Structured agents for physical construction
This work addresses the challenge of developing AI agents capable of intuitive physics and planning for physical construction, which is incremental as it builds on existing deep reinforcement learning methods with structured enhancements.
The paper tackled the problem of physical construction tasks using deep reinforcement learning agents, finding that agents with structured representations and policies outperformed less structured ones and generalized better to larger scenes, with model-based agents using Monte-Carlo Tree Search excelling in the most challenging problems.
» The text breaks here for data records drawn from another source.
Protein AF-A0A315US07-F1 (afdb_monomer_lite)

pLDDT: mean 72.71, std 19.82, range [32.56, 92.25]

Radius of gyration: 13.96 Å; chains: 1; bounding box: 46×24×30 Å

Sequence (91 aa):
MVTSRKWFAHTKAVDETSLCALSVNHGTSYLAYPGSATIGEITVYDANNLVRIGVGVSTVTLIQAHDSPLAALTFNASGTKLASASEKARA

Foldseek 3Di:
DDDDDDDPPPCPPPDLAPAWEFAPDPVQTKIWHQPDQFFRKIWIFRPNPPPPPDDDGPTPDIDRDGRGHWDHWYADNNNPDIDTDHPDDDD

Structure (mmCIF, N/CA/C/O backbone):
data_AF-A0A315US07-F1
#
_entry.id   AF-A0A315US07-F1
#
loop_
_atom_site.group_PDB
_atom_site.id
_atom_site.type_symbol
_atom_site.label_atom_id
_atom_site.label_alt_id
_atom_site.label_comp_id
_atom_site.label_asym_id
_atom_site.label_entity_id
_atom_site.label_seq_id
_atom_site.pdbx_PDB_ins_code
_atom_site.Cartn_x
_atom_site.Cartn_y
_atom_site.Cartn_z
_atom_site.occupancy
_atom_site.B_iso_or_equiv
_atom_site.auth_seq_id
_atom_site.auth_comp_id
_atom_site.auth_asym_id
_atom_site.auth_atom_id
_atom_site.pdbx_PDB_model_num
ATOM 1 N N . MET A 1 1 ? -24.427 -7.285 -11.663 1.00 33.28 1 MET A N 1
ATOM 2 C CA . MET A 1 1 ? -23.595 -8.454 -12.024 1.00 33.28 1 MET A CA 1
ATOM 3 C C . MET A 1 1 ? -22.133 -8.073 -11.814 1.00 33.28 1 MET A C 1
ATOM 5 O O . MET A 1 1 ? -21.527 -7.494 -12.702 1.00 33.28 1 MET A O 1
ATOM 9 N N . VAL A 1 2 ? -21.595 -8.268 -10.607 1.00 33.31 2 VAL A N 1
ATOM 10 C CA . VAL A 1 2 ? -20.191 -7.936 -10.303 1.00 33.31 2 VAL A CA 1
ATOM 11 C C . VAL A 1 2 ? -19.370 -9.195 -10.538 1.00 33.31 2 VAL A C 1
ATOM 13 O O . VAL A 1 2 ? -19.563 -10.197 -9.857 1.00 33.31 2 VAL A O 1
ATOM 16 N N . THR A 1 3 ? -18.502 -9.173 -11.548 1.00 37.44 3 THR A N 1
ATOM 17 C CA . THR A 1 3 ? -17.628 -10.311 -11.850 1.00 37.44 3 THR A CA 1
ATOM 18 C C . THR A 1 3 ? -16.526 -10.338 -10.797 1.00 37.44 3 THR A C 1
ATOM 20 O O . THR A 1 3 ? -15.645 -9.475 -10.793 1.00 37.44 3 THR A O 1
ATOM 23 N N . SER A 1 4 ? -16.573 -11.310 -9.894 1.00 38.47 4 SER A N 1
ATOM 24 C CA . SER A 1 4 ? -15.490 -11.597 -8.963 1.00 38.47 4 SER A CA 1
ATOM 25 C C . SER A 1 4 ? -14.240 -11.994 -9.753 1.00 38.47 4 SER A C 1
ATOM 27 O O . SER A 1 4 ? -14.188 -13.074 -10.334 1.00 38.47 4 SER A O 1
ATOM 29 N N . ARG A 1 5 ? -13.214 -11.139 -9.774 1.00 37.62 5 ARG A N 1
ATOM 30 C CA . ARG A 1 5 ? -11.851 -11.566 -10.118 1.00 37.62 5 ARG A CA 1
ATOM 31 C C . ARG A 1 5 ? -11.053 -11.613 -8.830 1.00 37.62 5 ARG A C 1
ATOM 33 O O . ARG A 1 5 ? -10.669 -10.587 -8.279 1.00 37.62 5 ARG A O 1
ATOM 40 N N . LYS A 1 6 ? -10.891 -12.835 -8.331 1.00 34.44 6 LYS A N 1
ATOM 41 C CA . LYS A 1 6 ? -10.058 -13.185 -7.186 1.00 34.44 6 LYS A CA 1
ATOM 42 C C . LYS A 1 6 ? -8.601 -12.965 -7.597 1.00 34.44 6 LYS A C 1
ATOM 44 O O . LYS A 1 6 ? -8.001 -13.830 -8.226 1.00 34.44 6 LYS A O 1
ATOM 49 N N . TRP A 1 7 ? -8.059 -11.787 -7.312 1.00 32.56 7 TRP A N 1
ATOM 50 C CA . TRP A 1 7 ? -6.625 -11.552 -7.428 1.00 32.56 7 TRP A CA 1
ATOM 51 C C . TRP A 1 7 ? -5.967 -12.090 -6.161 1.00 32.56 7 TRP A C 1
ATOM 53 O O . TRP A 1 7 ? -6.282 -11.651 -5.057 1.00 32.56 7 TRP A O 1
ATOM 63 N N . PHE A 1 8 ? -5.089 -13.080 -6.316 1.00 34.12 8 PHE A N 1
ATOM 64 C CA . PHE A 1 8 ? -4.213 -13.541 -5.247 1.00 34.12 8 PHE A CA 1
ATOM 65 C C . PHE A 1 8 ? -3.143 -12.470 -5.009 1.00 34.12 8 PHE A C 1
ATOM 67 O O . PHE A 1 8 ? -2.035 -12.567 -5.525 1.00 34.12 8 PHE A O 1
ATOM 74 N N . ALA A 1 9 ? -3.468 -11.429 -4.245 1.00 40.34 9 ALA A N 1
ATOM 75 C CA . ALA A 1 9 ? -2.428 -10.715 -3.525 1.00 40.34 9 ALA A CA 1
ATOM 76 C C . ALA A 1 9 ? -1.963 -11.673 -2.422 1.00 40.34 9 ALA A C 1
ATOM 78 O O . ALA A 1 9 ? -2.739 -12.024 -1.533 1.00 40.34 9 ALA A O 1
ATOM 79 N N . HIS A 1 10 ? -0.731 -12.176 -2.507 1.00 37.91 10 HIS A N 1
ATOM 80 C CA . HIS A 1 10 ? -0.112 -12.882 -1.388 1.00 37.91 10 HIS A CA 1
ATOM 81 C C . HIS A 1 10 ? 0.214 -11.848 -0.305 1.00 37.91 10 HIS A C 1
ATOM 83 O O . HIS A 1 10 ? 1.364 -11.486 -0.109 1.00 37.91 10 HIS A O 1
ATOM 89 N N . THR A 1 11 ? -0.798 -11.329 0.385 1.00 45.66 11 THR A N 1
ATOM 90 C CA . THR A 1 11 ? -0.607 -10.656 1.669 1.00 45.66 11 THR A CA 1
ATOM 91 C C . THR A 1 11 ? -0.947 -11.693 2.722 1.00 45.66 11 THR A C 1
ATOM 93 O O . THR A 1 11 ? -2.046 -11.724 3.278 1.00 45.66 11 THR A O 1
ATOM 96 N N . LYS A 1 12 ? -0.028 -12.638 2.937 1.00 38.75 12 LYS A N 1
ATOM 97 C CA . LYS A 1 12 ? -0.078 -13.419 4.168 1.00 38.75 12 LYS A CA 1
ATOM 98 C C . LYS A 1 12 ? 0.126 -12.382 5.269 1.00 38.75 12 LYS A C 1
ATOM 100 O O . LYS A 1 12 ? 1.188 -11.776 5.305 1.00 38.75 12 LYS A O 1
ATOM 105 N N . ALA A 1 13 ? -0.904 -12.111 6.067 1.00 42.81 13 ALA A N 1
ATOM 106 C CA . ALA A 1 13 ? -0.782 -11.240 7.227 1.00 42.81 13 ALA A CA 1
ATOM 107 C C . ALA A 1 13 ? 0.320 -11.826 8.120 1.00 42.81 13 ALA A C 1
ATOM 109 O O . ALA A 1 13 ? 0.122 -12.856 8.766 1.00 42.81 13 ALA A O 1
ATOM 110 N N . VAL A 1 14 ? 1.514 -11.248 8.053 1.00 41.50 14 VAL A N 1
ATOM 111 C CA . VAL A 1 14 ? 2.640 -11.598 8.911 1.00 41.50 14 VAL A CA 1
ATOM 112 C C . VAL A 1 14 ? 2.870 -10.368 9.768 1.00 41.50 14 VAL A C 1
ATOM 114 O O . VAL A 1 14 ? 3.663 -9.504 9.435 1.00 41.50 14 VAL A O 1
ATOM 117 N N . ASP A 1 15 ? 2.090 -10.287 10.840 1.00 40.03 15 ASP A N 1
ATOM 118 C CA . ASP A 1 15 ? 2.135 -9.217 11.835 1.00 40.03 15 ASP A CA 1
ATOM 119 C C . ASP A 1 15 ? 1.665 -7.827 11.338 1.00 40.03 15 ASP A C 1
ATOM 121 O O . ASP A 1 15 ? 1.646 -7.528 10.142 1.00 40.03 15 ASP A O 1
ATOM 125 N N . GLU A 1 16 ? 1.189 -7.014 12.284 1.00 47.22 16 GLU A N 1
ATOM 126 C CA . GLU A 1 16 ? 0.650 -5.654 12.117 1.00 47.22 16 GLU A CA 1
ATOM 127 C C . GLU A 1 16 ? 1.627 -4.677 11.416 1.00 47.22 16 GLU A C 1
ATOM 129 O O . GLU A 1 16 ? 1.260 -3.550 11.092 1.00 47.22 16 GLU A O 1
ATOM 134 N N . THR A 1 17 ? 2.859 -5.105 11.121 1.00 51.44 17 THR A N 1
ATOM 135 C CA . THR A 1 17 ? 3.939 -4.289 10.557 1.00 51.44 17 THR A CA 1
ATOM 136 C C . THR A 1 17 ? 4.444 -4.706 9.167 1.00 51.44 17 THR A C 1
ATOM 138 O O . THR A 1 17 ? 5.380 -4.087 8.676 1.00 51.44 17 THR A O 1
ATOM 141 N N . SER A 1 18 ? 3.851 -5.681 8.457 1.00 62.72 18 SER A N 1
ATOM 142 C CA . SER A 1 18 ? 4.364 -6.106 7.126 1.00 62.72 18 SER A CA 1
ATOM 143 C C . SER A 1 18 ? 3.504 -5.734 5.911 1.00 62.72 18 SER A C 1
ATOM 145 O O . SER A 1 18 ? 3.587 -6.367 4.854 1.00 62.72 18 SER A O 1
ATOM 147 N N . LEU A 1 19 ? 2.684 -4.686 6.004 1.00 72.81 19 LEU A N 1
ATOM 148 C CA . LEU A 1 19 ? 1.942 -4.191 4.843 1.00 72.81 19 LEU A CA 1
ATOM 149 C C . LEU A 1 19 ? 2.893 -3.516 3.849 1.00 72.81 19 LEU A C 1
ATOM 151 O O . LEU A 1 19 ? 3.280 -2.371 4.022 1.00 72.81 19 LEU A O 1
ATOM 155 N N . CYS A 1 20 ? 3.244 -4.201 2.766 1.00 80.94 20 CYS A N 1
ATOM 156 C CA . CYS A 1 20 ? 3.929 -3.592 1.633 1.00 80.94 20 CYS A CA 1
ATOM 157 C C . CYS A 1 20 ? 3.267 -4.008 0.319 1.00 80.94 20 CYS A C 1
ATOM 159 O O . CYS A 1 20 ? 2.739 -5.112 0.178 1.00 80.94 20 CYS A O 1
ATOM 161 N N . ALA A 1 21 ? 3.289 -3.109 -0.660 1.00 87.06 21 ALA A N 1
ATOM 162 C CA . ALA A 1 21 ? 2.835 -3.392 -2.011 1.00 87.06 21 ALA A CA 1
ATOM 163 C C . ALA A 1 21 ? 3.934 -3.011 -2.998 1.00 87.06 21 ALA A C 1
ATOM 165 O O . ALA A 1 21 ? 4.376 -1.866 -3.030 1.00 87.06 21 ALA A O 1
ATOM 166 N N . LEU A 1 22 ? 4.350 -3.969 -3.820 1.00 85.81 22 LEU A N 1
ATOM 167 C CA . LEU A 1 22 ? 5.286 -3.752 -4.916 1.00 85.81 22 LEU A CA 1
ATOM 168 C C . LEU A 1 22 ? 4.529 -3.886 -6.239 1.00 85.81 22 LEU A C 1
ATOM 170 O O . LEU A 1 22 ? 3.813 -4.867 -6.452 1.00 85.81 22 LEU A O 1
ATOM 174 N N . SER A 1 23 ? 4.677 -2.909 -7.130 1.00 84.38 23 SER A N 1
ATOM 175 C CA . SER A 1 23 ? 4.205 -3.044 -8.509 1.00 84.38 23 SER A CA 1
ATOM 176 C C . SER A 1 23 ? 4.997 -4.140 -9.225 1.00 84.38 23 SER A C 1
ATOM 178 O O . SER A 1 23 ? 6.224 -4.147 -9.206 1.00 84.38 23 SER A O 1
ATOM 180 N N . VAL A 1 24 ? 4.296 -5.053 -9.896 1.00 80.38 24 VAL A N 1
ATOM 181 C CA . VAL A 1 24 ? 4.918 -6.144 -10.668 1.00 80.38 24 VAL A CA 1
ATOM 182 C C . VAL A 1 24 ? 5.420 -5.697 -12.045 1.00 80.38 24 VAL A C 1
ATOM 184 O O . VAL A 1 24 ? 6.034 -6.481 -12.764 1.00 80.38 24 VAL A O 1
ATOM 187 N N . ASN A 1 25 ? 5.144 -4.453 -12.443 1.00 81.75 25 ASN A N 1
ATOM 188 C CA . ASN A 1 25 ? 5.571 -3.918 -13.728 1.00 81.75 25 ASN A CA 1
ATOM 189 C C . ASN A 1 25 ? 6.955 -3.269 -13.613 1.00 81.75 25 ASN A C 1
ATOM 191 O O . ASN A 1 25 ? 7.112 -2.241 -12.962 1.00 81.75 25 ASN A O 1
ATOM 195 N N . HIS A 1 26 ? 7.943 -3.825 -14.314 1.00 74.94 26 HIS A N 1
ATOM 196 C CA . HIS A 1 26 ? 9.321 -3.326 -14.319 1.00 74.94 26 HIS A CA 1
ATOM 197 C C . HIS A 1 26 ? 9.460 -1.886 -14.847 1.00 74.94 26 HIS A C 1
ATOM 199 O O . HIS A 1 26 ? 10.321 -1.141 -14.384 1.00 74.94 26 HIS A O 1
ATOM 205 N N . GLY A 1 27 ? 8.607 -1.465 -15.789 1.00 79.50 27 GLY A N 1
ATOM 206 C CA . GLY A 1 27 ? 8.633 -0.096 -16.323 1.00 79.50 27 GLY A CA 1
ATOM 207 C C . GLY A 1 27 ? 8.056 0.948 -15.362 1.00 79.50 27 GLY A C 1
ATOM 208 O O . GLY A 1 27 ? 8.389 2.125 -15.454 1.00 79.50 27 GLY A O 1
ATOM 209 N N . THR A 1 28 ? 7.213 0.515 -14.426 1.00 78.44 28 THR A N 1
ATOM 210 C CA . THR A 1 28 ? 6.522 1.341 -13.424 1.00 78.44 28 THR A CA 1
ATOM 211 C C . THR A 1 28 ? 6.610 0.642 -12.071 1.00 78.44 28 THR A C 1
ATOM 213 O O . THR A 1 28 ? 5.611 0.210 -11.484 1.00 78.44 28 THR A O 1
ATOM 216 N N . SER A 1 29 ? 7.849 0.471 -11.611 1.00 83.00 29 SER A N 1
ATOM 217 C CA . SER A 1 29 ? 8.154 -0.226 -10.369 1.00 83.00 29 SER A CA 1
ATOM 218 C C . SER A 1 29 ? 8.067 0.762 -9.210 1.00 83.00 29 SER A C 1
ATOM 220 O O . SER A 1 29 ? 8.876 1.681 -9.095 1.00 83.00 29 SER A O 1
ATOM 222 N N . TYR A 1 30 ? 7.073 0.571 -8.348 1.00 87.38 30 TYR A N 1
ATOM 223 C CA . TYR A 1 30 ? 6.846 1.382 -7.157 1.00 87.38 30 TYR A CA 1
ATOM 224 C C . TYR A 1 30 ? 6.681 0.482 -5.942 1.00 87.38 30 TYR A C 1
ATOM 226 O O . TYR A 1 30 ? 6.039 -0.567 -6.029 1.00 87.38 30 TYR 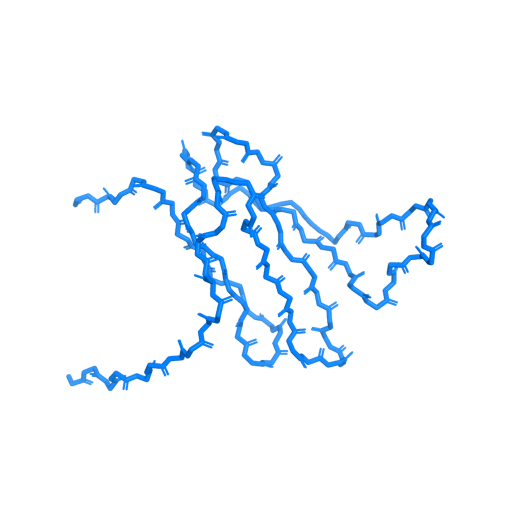A O 1
ATOM 234 N N . LEU A 1 31 ? 7.227 0.922 -4.813 1.00 87.44 31 LEU A N 1
ATOM 235 C CA . LEU A 1 31 ? 7.034 0.307 -3.505 1.00 87.44 31 LEU A CA 1
ATOM 236 C C . LEU A 1 31 ? 6.154 1.230 -2.667 1.00 87.44 31 LEU A C 1
ATOM 238 O O . LEU A 1 31 ? 6.486 2.398 -2.497 1.00 87.44 31 LEU A O 1
ATOM 242 N N . ALA A 1 32 ? 5.053 0.713 -2.136 1.00 89.12 32 ALA A N 1
ATOM 243 C CA . ALA A 1 32 ? 4.177 1.446 -1.237 1.00 89.12 32 ALA A CA 1
ATOM 244 C C . ALA A 1 32 ? 4.111 0.767 0.137 1.00 89.12 32 ALA A C 1
ATOM 246 O O . ALA A 1 32 ? 4.054 -0.463 0.223 1.00 89.12 32 ALA A O 1
ATOM 247 N N . TYR A 1 33 ? 4.132 1.574 1.196 1.00 88.19 33 TYR A N 1
ATOM 248 C CA . TYR A 1 33 ? 4.228 1.120 2.585 1.00 88.19 33 TYR A CA 1
ATOM 249 C C . TYR A 1 33 ? 3.500 2.094 3.535 1.00 88.19 33 TYR A C 1
ATOM 251 O O . TYR A 1 33 ? 3.461 3.287 3.224 1.00 88.19 33 TYR A O 1
ATOM 259 N N . PRO A 1 34 ? 2.926 1.644 4.669 1.00 89.44 34 PRO A N 1
ATOM 260 C CA . PRO A 1 34 ? 2.378 2.533 5.689 1.00 89.44 34 PRO A CA 1
ATOM 261 C C . PRO A 1 34 ? 3.410 3.554 6.183 1.00 89.44 34 PRO A C 1
ATOM 263 O O . PRO A 1 34 ? 4.467 3.190 6.691 1.00 89.44 34 PRO A O 1
ATOM 266 N N . GLY A 1 35 ? 3.104 4.842 6.049 1.00 85.62 35 GLY A N 1
ATOM 267 C CA . GLY A 1 35 ? 3.933 5.923 6.597 1.00 85.62 35 GLY A CA 1
ATOM 268 C C . GLY A 1 35 ? 3.694 6.165 8.092 1.00 85.62 35 GLY A C 1
ATOM 269 O O . GLY A 1 35 ? 4.563 6.680 8.791 1.00 85.62 35 GLY A O 1
ATOM 270 N N . SER A 1 36 ? 2.547 5.709 8.606 1.00 85.00 36 SER A N 1
ATOM 271 C CA . SER A 1 36 ? 2.143 5.861 10.002 1.00 85.00 36 SER A CA 1
ATOM 272 C C . SER A 1 36 ? 1.456 4.606 10.539 1.00 85.00 36 SER A C 1
ATOM 274 O O . SER A 1 36 ? 0.770 3.893 9.809 1.00 85.00 36 SER A O 1
ATOM 276 N N . ALA A 1 37 ? 1.622 4.366 11.842 1.00 84.69 37 ALA A N 1
ATOM 277 C CA . ALA A 1 37 ? 0.942 3.302 12.580 1.00 84.69 37 ALA A CA 1
ATOM 278 C C . ALA A 1 37 ? -0.424 3.733 13.147 1.00 84.69 37 ALA A C 1
ATOM 280 O O . ALA A 1 37 ? -1.161 2.900 13.660 1.00 84.69 37 ALA A O 1
ATOM 281 N N . THR A 1 38 ? -0.761 5.027 13.109 1.00 85.62 38 THR A N 1
ATOM 282 C CA . THR A 1 38 ? -1.982 5.570 13.739 1.00 85.62 38 THR A CA 1
ATOM 283 C C . THR A 1 38 ? -2.996 6.108 12.736 1.00 85.62 38 THR A C 1
ATOM 285 O O . THR A 1 38 ? -4.191 6.151 13.029 1.00 85.62 38 THR A O 1
ATOM 288 N N . ILE A 1 39 ? -2.535 6.486 11.546 1.00 86.81 39 ILE A N 1
ATOM 289 C CA . ILE A 1 39 ? -3.354 6.976 10.434 1.00 86.81 39 ILE A CA 1
ATOM 290 C C . ILE A 1 39 ? -2.983 6.216 9.161 1.00 86.81 39 ILE A C 1
ATOM 292 O O . ILE A 1 39 ? -1.885 5.676 9.049 1.00 86.81 39 ILE A O 1
ATOM 296 N N . GLY A 1 40 ? -3.886 6.18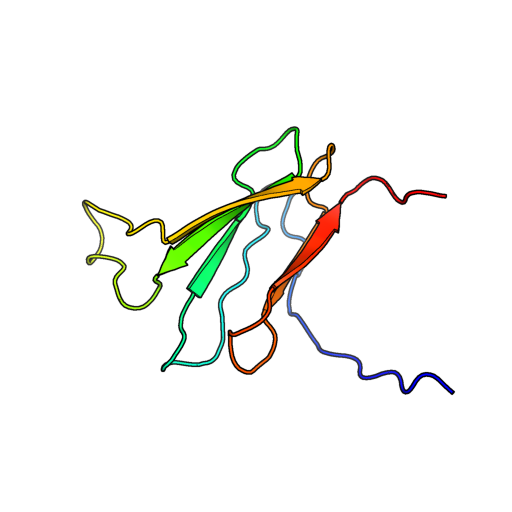2 8.186 1.00 87.50 40 GLY A N 1
ATOM 297 C CA . GLY A 1 40 ? -3.690 5.496 6.911 1.00 87.50 40 GLY A CA 1
ATOM 298 C C . GLY A 1 40 ? -2.858 6.330 5.950 1.00 87.50 40 GLY A C 1
ATOM 299 O O . GLY A 1 40 ? -3.306 6.631 4.843 1.00 87.50 40 GLY A O 1
ATOM 300 N N . GLU A 1 41 ? -1.670 6.730 6.392 1.00 91.00 41 GLU A N 1
ATOM 301 C CA . GLU A 1 41 ? -0.654 7.354 5.555 1.00 91.00 41 GLU A CA 1
ATOM 302 C C . GLU A 1 41 ? 0.065 6.278 4.741 1.00 91.00 41 GLU A C 1
ATOM 304 O O . GLU A 1 41 ? 0.404 5.213 5.257 1.00 91.00 41 GLU A O 1
ATOM 309 N N . ILE A 1 42 ? 0.321 6.557 3.467 1.00 90.50 42 ILE A N 1
ATOM 310 C CA . ILE A 1 42 ? 1.041 5.658 2.568 1.00 90.50 42 ILE A CA 1
ATOM 311 C C . ILE A 1 42 ? 2.217 6.408 1.956 1.00 90.50 42 ILE A C 1
ATOM 313 O O . ILE A 1 42 ? 2.027 7.404 1.257 1.00 90.50 42 ILE A O 1
ATOM 317 N N . THR A 1 43 ? 3.421 5.885 2.151 1.00 90.19 43 THR A N 1
ATOM 318 C CA . THR A 1 43 ? 4.624 6.351 1.465 1.00 90.19 43 THR A CA 1
ATOM 319 C C . THR A 1 43 ? 4.832 5.547 0.198 1.00 90.19 43 THR A C 1
ATOM 321 O O . THR A 1 43 ? 4.802 4.316 0.233 1.00 90.19 43 THR A O 1
ATOM 324 N N . VAL A 1 44 ? 5.052 6.235 -0.921 1.00 88.31 44 VAL A N 1
ATOM 325 C CA . VAL A 1 44 ? 5.354 5.614 -2.214 1.00 88.31 44 VAL A CA 1
ATOM 326 C C . VAL A 1 44 ? 6.781 5.957 -2.614 1.00 88.31 44 VAL A C 1
ATOM 328 O O . VAL A 1 44 ? 7.159 7.128 -2.664 1.00 88.31 44 VAL A O 1
ATOM 331 N N . TYR A 1 45 ? 7.555 4.933 -2.943 1.00 87.31 45 TYR A N 1
ATOM 332 C CA . TYR A 1 45 ? 8.937 5.024 -3.389 1.00 87.31 45 TYR A CA 1
ATOM 333 C C . TYR A 1 45 ? 9.074 4.548 -4.829 1.00 87.31 45 TYR A C 1
ATOM 335 O O . TYR A 1 45 ? 8.392 3.611 -5.255 1.00 87.31 45 TYR A O 1
ATOM 343 N N . ASP A 1 46 ? 9.996 5.164 -5.563 1.00 85.81 46 ASP A N 1
ATOM 344 C CA . ASP A 1 46 ? 10.420 4.671 -6.867 1.00 85.81 46 ASP A CA 1
ATOM 345 C C . ASP A 1 46 ? 11.330 3.459 -6.663 1.00 85.81 46 ASP A C 1
ATOM 347 O O . ASP A 1 46 ? 12.462 3.594 -6.193 1.00 85.81 46 ASP A O 1
ATOM 351 N N . ALA A 1 47 ? 10.822 2.272 -7.001 1.00 80.62 47 ALA A N 1
ATOM 352 C CA . ALA A 1 47 ? 11.540 1.023 -6.795 1.00 80.62 47 ALA A CA 1
ATOM 353 C C . ALA A 1 47 ? 12.695 0.828 -7.801 1.00 80.62 47 ALA A C 1
ATOM 355 O O . ALA A 1 47 ? 13.621 0.065 -7.528 1.00 80.62 47 ALA A O 1
ATOM 356 N N . ASN A 1 48 ? 12.671 1.531 -8.940 1.00 79.81 48 ASN A N 1
ATOM 357 C CA . ASN A 1 48 ? 13.744 1.505 -9.939 1.00 79.81 48 ASN A CA 1
ATOM 358 C C . ASN A 1 48 ? 14.934 2.377 -9.525 1.00 79.81 48 ASN A C 1
ATOM 360 O O . ASN A 1 48 ? 16.071 2.089 -9.894 1.00 79.81 48 ASN A O 1
ATOM 364 N N . ASN A 1 49 ? 14.671 3.413 -8.730 1.00 74.94 49 ASN A N 1
ATOM 365 C CA . ASN A 1 49 ? 15.668 4.363 -8.245 1.00 74.94 49 ASN A CA 1
ATOM 366 C C . ASN A 1 49 ? 16.004 4.171 -6.757 1.00 74.94 49 ASN A C 1
ATOM 368 O O . ASN A 1 49 ? 16.531 5.080 -6.113 1.00 74.94 49 ASN A O 1
ATOM 372 N N . LEU A 1 50 ? 15.737 2.983 -6.199 1.00 66.62 50 LEU A N 1
ATOM 373 C CA . LEU A 1 50 ? 16.243 2.602 -4.880 1.00 66.62 50 LEU A CA 1
ATOM 374 C C . LEU A 1 50 ? 17.762 2.460 -4.986 1.00 66.62 50 LEU A C 1
ATOM 376 O O . LEU A 1 50 ? 18.274 1.436 -5.442 1.00 66.62 50 LEU A O 1
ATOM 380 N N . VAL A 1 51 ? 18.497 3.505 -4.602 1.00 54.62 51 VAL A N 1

Physical construction---the ability to compose objects, subject to physical dynamics, to serve some function---is fundamental to human intelligence. We introduce a suite of challenging physical construction tasks inspired by how children play with blocks, such as matching a target configuration, stacking blocks to connect objects together, and creating shelter-like structures over target objects. We examine how a range of deep reinforcement learning agents fare on these challenges, and introduce several new approaches which provide superior performance. Our results show that agents which use structured representations (e.g., objects and scene graphs) and structured policies (e.g., object-centric actions) outperform those which use less structured representations, and generalize better beyond their training when asked to reason about larger scenes. Model-based agents which use Monte-Carlo Tree Search also outperform strictly model-free agents in our most challenging construction problems. We conclude that approaches which combine structured representations and reasoning with powerful learning are a key path toward agents that possess rich intuitive physics, scene understanding, and planning.